Khalifa (1976)

February 17, 2017 11:38 pm | Updated February 19, 2017 08:31 am IST

MASALA FARE “Khalifa” starring Randhir Kapoor and Rekha has some riveting moments

MASALA FARE “Khalifa” starring Randhir Kapoor and Rekha has some riveting moments

The world of cinema knows Prakash Mehra as one who catapulted Amitabh Bachchan to superstardom with “Zanjeer” in 1973. Thereafter followed a string of six super hit films between the two. Though there is more Mehra than this as he gave films like “Mela”, “Samadhi” and “Khalifa”. Along with Manmohan Desai, he can be called one of the pioneers of the ‘masala’ genre of filmmaking.

The leading man of “Khalifa”, Randhir Kapoor, in the double role of a conman working to dupe rich people and a hardworking, principled young man is unable to infuse any distinct flavour to the two characters, meant to be diverse from each other.

In stark contrast, Rekha is simply outstanding. She showcased her immense talent with latent ease, even mimicking Dev Anand in some scenes. Her mature and nuanced take of the role set a monumental mismatch with Randhir Kapoor’s bubbly style of acting.

Another actor who stole the show was IS Johar (Diwan Manoharlal Agnihotri) as Rekha’s uncle and a dubious conman. It seems his dialogues, dripping with scathing witticism and razor sharp riposte, were written specially by Anand Romani. Delivered in his archetypal, deadpan style, he left the audience spellbound and craving for more.

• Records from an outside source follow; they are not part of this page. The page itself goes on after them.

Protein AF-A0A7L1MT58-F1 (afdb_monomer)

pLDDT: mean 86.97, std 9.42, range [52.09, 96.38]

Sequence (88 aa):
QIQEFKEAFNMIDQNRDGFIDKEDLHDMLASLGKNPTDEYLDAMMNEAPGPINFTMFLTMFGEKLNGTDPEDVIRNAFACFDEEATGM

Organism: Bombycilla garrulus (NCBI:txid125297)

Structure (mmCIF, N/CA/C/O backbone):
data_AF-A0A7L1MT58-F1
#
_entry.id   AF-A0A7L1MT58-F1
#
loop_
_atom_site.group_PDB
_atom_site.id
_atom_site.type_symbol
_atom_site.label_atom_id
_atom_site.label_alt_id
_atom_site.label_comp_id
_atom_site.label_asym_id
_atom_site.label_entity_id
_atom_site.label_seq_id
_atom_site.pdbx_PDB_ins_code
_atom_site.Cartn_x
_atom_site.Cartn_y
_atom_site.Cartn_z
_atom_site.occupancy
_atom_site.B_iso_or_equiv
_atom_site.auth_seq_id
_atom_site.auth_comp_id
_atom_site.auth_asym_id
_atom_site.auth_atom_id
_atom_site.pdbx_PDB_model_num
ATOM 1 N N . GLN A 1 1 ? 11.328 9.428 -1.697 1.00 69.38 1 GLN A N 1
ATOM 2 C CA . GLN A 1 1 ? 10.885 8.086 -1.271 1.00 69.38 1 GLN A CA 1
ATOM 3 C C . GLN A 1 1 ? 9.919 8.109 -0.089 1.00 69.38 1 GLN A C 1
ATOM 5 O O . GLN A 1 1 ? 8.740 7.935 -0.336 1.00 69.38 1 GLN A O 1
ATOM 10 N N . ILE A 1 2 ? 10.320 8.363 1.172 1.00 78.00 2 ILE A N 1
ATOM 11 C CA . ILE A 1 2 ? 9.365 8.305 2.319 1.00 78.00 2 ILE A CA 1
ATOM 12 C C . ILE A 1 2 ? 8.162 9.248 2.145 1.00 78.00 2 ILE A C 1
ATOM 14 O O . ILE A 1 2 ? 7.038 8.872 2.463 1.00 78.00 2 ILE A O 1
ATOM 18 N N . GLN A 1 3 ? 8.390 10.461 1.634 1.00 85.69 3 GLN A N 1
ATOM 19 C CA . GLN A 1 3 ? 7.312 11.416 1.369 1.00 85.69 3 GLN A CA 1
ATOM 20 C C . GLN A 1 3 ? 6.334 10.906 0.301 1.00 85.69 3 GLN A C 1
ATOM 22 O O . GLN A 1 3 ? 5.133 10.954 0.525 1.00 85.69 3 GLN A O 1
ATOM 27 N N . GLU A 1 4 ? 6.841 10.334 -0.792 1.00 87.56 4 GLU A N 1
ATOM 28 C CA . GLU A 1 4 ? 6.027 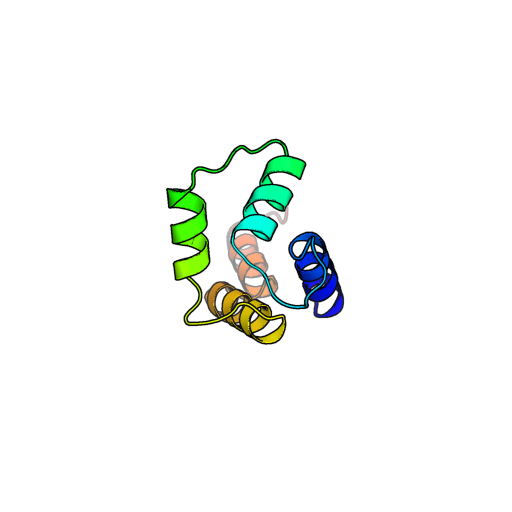9.748 -1.868 1.00 87.56 4 GLU A CA 1
ATOM 29 C C . GLU A 1 4 ? 5.212 8.552 -1.365 1.00 87.56 4 GLU A C 1
ATOM 31 O O . GLU A 1 4 ? 4.028 8.446 -1.663 1.00 87.56 4 GLU A O 1
ATOM 36 N N . PHE A 1 5 ? 5.798 7.689 -0.527 1.00 88.62 5 PHE A N 1
ATOM 37 C CA . PHE A 1 5 ? 5.051 6.597 0.104 1.00 88.62 5 PHE A CA 1
ATOM 38 C C . PHE A 1 5 ? 3.958 7.109 1.033 1.00 88.62 5 PHE A C 1
ATOM 40 O O . PHE A 1 5 ? 2.889 6.515 1.109 1.00 88.62 5 PHE A O 1
ATOM 47 N N . LYS A 1 6 ? 4.213 8.211 1.743 1.00 90.56 6 LYS A N 1
ATOM 48 C CA . LYS A 1 6 ? 3.219 8.826 2.620 1.00 90.56 6 LYS A CA 1
ATOM 49 C C . LYS A 1 6 ? 2.079 9.460 1.829 1.00 90.56 6 LYS A C 1
ATOM 51 O O . LYS A 1 6 ? 0.930 9.356 2.239 1.00 90.56 6 LYS A O 1
ATOM 56 N N . GLU A 1 7 ? 2.379 10.080 0.694 1.00 92.75 7 GLU A N 1
ATOM 57 C CA . GLU A 1 7 ? 1.366 10.595 -0.230 1.00 92.75 7 GLU A CA 1
ATOM 58 C C . GLU A 1 7 ? 0.547 9.463 -0.855 1.00 92.75 7 GLU A C 1
ATOM 60 O O . GLU A 1 7 ? -0.677 9.553 -0.877 1.00 92.75 7 GLU A O 1
ATOM 65 N N . ALA A 1 8 ? 1.195 8.372 -1.275 1.00 91.62 8 ALA A N 1
ATOM 66 C CA . ALA A 1 8 ? 0.515 7.183 -1.781 1.00 91.62 8 ALA A CA 1
ATOM 67 C C . ALA A 1 8 ? -0.392 6.551 -0.717 1.00 91.62 8 ALA A C 1
ATOM 69 O O . ALA A 1 8 ? -1.546 6.255 -1.001 1.00 91.62 8 ALA A O 1
ATOM 70 N N . PHE A 1 9 ? 0.095 6.409 0.519 1.00 93.94 9 PHE A N 1
ATOM 71 C CA . PHE A 1 9 ? -0.705 5.900 1.631 1.00 93.94 9 PHE A CA 1
ATOM 72 C C . PHE A 1 9 ? -1.938 6.775 1.877 1.00 93.94 9 PHE A C 1
ATOM 74 O O . PHE A 1 9 ? -3.047 6.261 1.922 1.00 93.94 9 PHE A O 1
ATOM 81 N N . ASN A 1 10 ? -1.765 8.099 1.931 1.00 93.19 10 ASN A N 1
ATOM 82 C CA . ASN A 1 10 ? -2.869 9.048 2.113 1.00 93.19 10 ASN A CA 1
ATOM 83 C C . ASN A 1 10 ? -3.850 9.094 0.929 1.00 93.19 10 ASN A C 1
ATOM 85 O O . ASN A 1 10 ? -4.951 9.617 1.071 1.00 93.19 10 ASN A O 1
ATOM 89 N N . MET A 1 11 ? -3.431 8.654 -0.259 1.00 92.00 11 MET A N 1
ATOM 90 C CA . MET A 1 11 ? -4.313 8.513 -1.417 1.00 92.00 11 MET A CA 1
ATOM 91 C C . MET A 1 11 ? -5.129 7.221 -1.345 1.00 92.00 11 MET A C 1
ATOM 93 O O . MET A 1 11 ? -6.173 7.145 -1.983 1.00 92.00 11 MET A O 1
ATOM 97 N N . ILE A 1 12 ? -4.666 6.216 -0.603 1.00 94.44 12 ILE A N 1
ATOM 98 C CA . ILE A 1 12 ? -5.392 4.962 -0.410 1.00 94.44 12 ILE A CA 1
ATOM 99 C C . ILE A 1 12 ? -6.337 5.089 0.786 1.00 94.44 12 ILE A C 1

Overall, the story of Khalifa and the proceedings may seem rather disjointed but in parts it is quite riveting. Thus, we have a destitute widow, Maya Devi, who has given birth to twins, both boys. Vikram (Pran) offers her some money as compensation, as her husband had died in an accident while working for him. Aware that she will not be able to raise the two children on her own, she gives one child to a rich lady, Ganga Devi (Lalita Pawar).

At the same time Dharamdas Sharma’s (Madan Puri) wife gives birth to a stillborn child. Concerned that this news will traumatize her, he has Maya Devi’s other child kidnapped. The two boys grow up but while Rajendra/Rakesh, raised by Ganga Devi becomes a conman, the other, Vinod who grows up in the smuggler Dharamdas’s house is a straightforward man, unaware of his father’s activities. When he comes to know the truth, he leaves the house and over a period of time falls in love with Rekha (Rekha).

Rajendra lures Vikram’s sister Sweety (Sonia Sahni) by false assurances of love and marriage. But when she gets pregnant, he dupes her leaving her stranded. A despondent Sweety commits suicide, leaving a devastated Dharma seeking revenge (in a rare lapse in his acting career, Pran looks ludicrous as a double barrel gun wielding revenge seeker). As happens in all con dramas, especially with dual roles, there are several instances of mistaken identities, confusion, and slapstick comedy (quite cheeky and well executed in parts) before the film has a happy ending. RD Burman does a good job of composing music and uses Manna Dey quite effectively, to relevant lyrics penned by Gulshan Bawra.